# About this task
Copy out exactly the lines below that run from the one holding "ATOM 243 C CA" to the one holding "ATOM 275 C C", keeping both of those lines and no others.

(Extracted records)
* * * * *
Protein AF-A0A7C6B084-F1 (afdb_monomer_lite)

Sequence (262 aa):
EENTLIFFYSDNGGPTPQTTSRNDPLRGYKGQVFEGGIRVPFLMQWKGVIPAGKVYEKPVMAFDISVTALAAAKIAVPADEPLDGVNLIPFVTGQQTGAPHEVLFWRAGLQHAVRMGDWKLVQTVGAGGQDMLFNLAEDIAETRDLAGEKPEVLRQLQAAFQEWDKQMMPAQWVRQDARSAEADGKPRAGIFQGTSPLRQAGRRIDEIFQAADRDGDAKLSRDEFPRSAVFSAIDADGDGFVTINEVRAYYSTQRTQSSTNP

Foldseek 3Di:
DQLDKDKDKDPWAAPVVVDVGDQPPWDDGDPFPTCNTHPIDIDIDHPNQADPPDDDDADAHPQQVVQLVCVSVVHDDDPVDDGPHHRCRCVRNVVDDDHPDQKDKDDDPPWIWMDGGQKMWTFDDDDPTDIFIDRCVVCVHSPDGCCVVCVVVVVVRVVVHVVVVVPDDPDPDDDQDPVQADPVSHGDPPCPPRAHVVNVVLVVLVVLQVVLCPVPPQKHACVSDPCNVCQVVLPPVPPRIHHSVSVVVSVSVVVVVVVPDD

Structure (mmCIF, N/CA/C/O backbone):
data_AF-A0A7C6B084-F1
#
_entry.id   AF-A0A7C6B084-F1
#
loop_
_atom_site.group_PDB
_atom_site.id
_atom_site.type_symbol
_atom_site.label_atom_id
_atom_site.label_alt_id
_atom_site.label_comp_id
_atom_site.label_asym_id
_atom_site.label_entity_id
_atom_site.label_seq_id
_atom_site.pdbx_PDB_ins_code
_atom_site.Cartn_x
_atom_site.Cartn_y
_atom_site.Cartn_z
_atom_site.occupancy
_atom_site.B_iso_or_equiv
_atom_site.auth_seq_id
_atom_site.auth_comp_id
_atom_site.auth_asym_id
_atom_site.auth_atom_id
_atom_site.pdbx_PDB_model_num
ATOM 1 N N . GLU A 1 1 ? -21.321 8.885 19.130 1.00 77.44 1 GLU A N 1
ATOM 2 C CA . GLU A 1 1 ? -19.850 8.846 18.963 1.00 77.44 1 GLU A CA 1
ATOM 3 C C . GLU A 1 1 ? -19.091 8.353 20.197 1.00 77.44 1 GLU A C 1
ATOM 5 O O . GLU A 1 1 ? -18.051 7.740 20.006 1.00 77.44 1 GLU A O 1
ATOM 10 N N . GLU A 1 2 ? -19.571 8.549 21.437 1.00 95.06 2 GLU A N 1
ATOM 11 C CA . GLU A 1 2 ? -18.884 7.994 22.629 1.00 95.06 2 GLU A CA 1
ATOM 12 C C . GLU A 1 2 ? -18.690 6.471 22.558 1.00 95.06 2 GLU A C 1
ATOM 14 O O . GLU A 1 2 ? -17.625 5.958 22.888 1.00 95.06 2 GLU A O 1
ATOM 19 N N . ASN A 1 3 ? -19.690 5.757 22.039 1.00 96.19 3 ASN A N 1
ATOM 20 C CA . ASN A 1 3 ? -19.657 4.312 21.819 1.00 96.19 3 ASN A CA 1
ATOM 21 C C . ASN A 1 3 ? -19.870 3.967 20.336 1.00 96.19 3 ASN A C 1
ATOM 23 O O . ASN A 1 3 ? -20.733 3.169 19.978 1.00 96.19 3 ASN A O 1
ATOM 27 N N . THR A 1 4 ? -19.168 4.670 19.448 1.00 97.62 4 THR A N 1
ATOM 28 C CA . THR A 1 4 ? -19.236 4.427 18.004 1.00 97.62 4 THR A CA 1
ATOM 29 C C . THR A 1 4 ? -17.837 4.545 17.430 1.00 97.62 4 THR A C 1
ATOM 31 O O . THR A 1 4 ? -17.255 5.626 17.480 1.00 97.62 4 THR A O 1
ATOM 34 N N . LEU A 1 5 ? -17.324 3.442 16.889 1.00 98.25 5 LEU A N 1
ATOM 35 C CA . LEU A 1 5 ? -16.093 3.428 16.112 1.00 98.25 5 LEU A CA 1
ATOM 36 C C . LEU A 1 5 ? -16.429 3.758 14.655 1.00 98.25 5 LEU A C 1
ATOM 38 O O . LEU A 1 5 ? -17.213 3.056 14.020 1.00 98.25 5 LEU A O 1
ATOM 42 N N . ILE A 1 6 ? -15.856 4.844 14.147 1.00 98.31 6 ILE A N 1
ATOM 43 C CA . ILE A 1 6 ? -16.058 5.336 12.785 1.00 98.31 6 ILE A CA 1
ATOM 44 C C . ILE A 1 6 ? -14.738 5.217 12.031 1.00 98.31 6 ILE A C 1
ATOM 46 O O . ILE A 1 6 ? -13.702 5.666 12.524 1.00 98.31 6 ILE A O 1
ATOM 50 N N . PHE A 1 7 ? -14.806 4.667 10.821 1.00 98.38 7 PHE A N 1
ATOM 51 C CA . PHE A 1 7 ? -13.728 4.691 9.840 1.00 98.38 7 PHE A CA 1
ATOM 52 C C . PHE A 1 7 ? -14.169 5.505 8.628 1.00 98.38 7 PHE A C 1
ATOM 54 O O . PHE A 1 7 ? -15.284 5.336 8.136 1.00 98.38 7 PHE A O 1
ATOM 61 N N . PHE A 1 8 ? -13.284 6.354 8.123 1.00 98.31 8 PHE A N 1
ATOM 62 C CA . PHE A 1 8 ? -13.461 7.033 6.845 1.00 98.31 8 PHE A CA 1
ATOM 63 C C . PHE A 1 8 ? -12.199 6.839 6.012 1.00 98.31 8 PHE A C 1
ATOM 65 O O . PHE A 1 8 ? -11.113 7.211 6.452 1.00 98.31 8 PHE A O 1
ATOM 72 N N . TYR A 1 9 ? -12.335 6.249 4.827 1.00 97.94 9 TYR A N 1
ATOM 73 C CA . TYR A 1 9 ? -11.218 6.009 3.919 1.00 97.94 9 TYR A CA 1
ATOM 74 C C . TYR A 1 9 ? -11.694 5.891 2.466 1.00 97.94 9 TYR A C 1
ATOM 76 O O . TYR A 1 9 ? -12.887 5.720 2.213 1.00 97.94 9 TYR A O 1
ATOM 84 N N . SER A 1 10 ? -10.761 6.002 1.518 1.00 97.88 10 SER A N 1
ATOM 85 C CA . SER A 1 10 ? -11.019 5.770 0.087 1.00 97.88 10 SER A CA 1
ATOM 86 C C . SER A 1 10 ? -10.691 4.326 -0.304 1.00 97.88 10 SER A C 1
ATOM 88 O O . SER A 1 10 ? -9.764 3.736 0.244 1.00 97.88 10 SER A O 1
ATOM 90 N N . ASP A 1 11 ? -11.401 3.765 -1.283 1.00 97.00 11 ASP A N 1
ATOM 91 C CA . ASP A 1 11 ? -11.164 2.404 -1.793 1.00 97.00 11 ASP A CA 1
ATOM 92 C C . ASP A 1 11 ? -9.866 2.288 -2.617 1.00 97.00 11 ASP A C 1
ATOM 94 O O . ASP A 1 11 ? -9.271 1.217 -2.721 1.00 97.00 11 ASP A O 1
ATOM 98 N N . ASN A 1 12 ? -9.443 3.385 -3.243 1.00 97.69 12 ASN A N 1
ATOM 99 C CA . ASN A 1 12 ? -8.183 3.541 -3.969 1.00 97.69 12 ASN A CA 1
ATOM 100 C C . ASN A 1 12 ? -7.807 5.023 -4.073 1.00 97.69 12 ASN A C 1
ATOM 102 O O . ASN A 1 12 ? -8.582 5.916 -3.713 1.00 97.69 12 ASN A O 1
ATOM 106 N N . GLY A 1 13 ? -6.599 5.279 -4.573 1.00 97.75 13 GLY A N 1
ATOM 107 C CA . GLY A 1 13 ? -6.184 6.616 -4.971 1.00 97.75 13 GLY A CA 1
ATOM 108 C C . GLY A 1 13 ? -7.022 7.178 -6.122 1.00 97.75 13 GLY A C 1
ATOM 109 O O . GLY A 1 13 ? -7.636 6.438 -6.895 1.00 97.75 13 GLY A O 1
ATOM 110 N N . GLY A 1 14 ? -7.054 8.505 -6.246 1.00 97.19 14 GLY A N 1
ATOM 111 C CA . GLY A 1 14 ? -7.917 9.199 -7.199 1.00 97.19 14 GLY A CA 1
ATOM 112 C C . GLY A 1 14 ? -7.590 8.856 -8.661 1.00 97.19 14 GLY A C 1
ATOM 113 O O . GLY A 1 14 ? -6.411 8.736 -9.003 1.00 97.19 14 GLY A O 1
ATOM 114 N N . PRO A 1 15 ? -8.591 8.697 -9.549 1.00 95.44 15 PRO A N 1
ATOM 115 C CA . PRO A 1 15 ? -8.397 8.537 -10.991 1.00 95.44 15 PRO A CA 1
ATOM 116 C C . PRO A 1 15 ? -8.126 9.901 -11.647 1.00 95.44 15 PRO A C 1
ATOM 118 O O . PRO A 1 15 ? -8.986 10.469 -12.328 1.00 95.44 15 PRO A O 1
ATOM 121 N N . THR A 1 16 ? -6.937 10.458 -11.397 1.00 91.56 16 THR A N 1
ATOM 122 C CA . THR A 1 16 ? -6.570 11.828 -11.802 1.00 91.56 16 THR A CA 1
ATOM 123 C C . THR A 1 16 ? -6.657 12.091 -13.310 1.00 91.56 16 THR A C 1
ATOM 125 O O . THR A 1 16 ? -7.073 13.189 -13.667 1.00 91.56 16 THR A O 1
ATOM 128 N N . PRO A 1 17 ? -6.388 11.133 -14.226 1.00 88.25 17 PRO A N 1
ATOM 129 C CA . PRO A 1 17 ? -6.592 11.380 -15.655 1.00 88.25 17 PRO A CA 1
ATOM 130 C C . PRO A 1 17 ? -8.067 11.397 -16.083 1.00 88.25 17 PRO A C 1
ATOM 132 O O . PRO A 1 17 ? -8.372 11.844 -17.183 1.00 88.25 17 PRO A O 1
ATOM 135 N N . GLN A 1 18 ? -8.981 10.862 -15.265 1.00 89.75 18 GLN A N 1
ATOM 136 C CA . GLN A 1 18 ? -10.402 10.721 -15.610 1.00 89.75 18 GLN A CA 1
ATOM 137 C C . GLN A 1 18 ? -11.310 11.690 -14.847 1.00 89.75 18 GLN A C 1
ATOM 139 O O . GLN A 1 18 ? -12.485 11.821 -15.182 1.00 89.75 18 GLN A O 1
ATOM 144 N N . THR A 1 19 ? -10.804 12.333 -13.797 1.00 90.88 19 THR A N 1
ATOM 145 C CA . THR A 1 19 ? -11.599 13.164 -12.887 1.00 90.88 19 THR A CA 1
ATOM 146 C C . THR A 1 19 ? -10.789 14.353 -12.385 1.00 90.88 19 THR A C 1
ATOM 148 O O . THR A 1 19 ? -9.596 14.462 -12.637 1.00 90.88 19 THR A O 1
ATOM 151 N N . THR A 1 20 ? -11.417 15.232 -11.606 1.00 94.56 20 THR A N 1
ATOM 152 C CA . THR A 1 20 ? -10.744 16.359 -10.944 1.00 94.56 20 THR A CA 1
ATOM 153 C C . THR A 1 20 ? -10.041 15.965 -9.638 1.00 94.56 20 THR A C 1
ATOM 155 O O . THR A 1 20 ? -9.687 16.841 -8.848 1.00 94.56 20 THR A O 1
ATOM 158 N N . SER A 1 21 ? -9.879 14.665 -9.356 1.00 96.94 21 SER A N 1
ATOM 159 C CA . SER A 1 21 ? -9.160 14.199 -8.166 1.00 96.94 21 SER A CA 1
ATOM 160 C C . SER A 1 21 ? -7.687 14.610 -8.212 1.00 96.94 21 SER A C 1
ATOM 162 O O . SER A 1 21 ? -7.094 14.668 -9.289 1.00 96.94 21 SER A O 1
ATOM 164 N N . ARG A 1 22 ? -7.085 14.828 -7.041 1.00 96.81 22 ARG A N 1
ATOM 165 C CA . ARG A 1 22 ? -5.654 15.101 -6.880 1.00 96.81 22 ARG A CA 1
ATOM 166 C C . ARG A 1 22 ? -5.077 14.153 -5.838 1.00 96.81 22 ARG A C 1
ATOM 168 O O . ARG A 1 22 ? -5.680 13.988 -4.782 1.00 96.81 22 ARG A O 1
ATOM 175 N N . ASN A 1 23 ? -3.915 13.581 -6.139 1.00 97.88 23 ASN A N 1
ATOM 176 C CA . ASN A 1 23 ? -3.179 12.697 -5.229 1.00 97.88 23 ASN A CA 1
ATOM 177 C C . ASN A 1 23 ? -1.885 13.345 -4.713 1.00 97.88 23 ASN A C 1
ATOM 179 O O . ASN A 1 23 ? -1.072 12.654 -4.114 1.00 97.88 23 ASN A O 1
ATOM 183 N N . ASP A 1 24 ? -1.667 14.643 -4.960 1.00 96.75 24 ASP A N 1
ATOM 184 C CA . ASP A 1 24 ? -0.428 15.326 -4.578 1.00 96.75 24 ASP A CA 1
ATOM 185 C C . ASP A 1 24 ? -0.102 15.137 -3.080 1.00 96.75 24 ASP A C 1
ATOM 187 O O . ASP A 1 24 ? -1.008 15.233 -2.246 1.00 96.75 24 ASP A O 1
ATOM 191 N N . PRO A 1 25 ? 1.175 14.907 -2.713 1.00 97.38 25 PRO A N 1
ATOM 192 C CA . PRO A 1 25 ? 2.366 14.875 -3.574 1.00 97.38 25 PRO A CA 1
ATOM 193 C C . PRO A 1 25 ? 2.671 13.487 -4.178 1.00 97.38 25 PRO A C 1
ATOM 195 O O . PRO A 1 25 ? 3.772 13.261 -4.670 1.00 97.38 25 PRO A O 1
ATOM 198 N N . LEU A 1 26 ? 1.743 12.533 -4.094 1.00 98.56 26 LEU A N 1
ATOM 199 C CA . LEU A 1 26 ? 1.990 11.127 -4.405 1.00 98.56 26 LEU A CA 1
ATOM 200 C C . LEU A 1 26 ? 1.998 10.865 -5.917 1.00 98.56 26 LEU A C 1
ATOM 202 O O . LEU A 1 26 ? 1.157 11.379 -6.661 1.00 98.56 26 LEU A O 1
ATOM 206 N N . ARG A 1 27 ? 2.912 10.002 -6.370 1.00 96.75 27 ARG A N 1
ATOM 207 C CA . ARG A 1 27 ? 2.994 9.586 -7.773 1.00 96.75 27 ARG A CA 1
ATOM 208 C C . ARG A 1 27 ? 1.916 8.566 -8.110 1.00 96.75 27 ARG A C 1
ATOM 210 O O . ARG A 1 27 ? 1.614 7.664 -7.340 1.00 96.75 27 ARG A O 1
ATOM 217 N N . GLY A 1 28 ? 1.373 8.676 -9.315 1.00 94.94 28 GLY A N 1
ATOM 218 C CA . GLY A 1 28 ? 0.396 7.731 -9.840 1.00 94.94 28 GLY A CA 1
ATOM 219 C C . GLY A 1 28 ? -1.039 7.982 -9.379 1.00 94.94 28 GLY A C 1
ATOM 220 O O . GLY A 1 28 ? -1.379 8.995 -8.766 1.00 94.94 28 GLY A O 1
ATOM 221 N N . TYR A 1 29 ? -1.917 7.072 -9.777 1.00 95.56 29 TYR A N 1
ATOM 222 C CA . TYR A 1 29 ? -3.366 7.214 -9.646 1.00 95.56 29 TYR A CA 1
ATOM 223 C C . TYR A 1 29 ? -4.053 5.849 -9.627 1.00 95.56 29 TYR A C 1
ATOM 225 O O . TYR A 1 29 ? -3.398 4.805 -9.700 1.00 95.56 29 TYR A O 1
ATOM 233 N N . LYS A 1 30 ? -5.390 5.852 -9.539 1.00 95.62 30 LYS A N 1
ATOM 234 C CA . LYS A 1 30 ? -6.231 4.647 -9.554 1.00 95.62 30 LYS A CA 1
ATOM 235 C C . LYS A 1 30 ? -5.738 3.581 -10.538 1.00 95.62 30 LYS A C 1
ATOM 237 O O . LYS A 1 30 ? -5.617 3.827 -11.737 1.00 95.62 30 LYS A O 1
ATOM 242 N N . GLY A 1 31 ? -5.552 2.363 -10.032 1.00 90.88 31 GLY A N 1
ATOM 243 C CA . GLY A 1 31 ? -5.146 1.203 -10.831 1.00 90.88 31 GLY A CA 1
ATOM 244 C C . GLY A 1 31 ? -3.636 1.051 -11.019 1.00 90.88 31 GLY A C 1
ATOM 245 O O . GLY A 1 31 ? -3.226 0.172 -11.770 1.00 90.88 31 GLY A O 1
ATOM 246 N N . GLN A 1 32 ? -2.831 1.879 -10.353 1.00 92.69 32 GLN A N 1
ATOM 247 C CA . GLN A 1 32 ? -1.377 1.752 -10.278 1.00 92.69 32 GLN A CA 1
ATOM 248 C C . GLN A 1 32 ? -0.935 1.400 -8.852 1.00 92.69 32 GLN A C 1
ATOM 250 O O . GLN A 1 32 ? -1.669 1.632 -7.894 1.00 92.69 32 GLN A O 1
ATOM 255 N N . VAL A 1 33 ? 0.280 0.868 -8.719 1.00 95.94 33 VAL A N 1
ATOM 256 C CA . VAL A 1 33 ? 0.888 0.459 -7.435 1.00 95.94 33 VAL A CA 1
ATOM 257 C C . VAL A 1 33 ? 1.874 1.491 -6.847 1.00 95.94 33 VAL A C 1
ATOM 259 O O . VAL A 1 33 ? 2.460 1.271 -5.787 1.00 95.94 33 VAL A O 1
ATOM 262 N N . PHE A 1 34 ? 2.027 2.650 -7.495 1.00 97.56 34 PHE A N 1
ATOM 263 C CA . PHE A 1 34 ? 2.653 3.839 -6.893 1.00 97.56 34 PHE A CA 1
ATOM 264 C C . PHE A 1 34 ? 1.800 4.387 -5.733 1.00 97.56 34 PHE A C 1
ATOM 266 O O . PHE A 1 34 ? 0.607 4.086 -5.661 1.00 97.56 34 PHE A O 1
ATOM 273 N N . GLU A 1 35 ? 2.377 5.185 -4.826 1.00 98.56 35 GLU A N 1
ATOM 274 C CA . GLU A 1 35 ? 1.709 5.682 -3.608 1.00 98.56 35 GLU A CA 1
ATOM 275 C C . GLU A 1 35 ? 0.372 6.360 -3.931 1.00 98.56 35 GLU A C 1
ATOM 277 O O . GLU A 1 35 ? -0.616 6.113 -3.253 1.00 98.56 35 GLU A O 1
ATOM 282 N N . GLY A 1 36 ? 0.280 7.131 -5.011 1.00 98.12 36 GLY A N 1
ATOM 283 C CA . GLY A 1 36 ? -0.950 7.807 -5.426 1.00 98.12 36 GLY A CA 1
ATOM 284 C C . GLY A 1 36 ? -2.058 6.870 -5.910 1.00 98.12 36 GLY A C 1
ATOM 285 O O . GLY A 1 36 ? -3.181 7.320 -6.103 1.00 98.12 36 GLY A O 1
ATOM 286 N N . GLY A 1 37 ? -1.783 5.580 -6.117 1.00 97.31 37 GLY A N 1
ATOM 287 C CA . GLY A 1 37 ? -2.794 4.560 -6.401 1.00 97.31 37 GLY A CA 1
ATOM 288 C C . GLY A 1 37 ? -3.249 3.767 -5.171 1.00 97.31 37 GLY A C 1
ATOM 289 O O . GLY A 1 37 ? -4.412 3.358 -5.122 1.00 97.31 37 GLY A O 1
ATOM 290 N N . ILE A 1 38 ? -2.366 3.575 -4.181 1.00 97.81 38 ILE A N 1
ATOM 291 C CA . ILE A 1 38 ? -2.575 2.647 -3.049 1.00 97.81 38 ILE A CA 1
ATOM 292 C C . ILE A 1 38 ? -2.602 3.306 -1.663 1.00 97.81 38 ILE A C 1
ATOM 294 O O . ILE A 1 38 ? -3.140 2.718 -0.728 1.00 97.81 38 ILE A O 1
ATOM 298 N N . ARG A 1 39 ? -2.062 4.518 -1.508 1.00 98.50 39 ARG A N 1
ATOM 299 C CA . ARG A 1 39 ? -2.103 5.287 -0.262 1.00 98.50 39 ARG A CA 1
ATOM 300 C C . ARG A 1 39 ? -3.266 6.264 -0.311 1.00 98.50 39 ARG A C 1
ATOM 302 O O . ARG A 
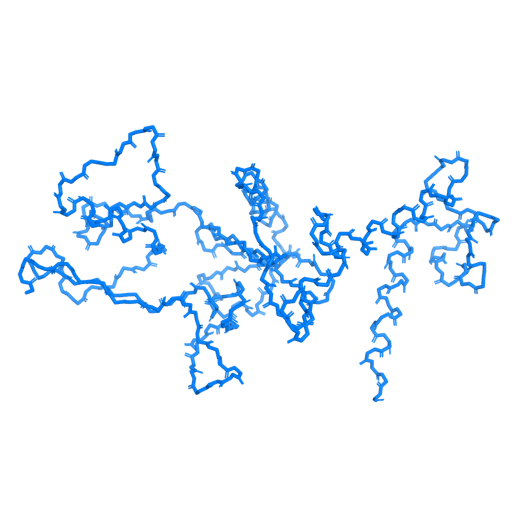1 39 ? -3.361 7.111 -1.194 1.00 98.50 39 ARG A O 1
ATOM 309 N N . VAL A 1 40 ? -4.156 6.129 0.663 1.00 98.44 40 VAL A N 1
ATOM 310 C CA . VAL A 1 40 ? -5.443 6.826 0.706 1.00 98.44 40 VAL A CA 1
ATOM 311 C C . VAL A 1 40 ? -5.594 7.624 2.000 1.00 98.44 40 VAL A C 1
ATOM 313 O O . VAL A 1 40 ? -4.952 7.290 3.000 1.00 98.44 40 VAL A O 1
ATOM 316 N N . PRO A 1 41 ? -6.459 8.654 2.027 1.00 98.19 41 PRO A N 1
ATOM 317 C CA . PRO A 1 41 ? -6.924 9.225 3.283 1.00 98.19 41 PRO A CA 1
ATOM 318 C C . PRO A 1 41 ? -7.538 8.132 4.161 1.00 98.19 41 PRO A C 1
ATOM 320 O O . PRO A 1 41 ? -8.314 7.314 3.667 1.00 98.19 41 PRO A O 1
* * * * *
# Output of the exercise
ATOM 243 C CA . GLY A 1 31 ? -5.146 1.203 -10.831 1.00 90.88 31 GLY A CA 1
ATOM 244 C C . GLY A 1 31 ? -3.636 1.051 -11.019 1.00 90.88 31 GLY A C 1
ATOM 245 O O . GLY A 1 31 ? -3.226 0.172 -11.770 1.00 90.88 31 GLY A O 1
ATOM 246 N N . GLN A 1 32 ? -2.831 1.879 -10.353 1.00 92.69 32 GLN A N 1
ATOM 247 C CA . GLN A 1 32 ? -1.377 1.752 -10.278 1.00 92.69 32 GLN A CA 1
ATOM 248 C C . GLN A 1 32 ? -0.935 1.400 -8.852 1.00 92.69 32 GLN A C 1
ATOM 250 O O . GLN A 1 32 ? -1.669 1.632 -7.894 1.00 92.69 32 GLN A O 1
ATOM 255 N N . VAL A 1 33 ? 0.280 0.868 -8.719 1.00 95.94 33 VAL A N 1
ATOM 256 C CA . VAL A 1 33 ? 0.888 0.459 -7.435 1.00 95.94 33 VAL A CA 1
ATOM 257 C C . VAL A 1 33 ? 1.874 1.491 -6.847 1.00 95.94 33 VAL A C 1
ATOM 259 O O . VAL A 1 33 ? 2.460 1.271 -5.787 1.00 95.94 33 VAL A O 1
ATOM 262 N N . PHE A 1 34 ? 2.027 2.650 -7.495 1.00 97.56 34 PHE A N 1
ATOM 263 C CA . PHE A 1 34 ? 2.653 3.839 -6.893 1.00 97.56 34 PHE A CA 1
ATOM 264 C C . PHE A 1 34 ? 1.800 4.387 -5.733 1.00 97.56 34 PHE A C 1
ATOM 266 O O . PHE A 1 34 ? 0.607 4.086 -5.661 1.00 97.56 34 PHE A O 1
ATOM 273 N N . GLU A 1 35 ? 2.377 5.185 -4.826 1.00 98.56 35 GLU A N 1
ATOM 274 C CA . GLU A 1 35 ? 1.709 5.682 -3.608 1.00 98.56 35 GLU A CA 1
ATOM 275 C C . GLU A 1 35 ? 0.372 6.360 -3.931 1.00 98.56 35 GLU A C 1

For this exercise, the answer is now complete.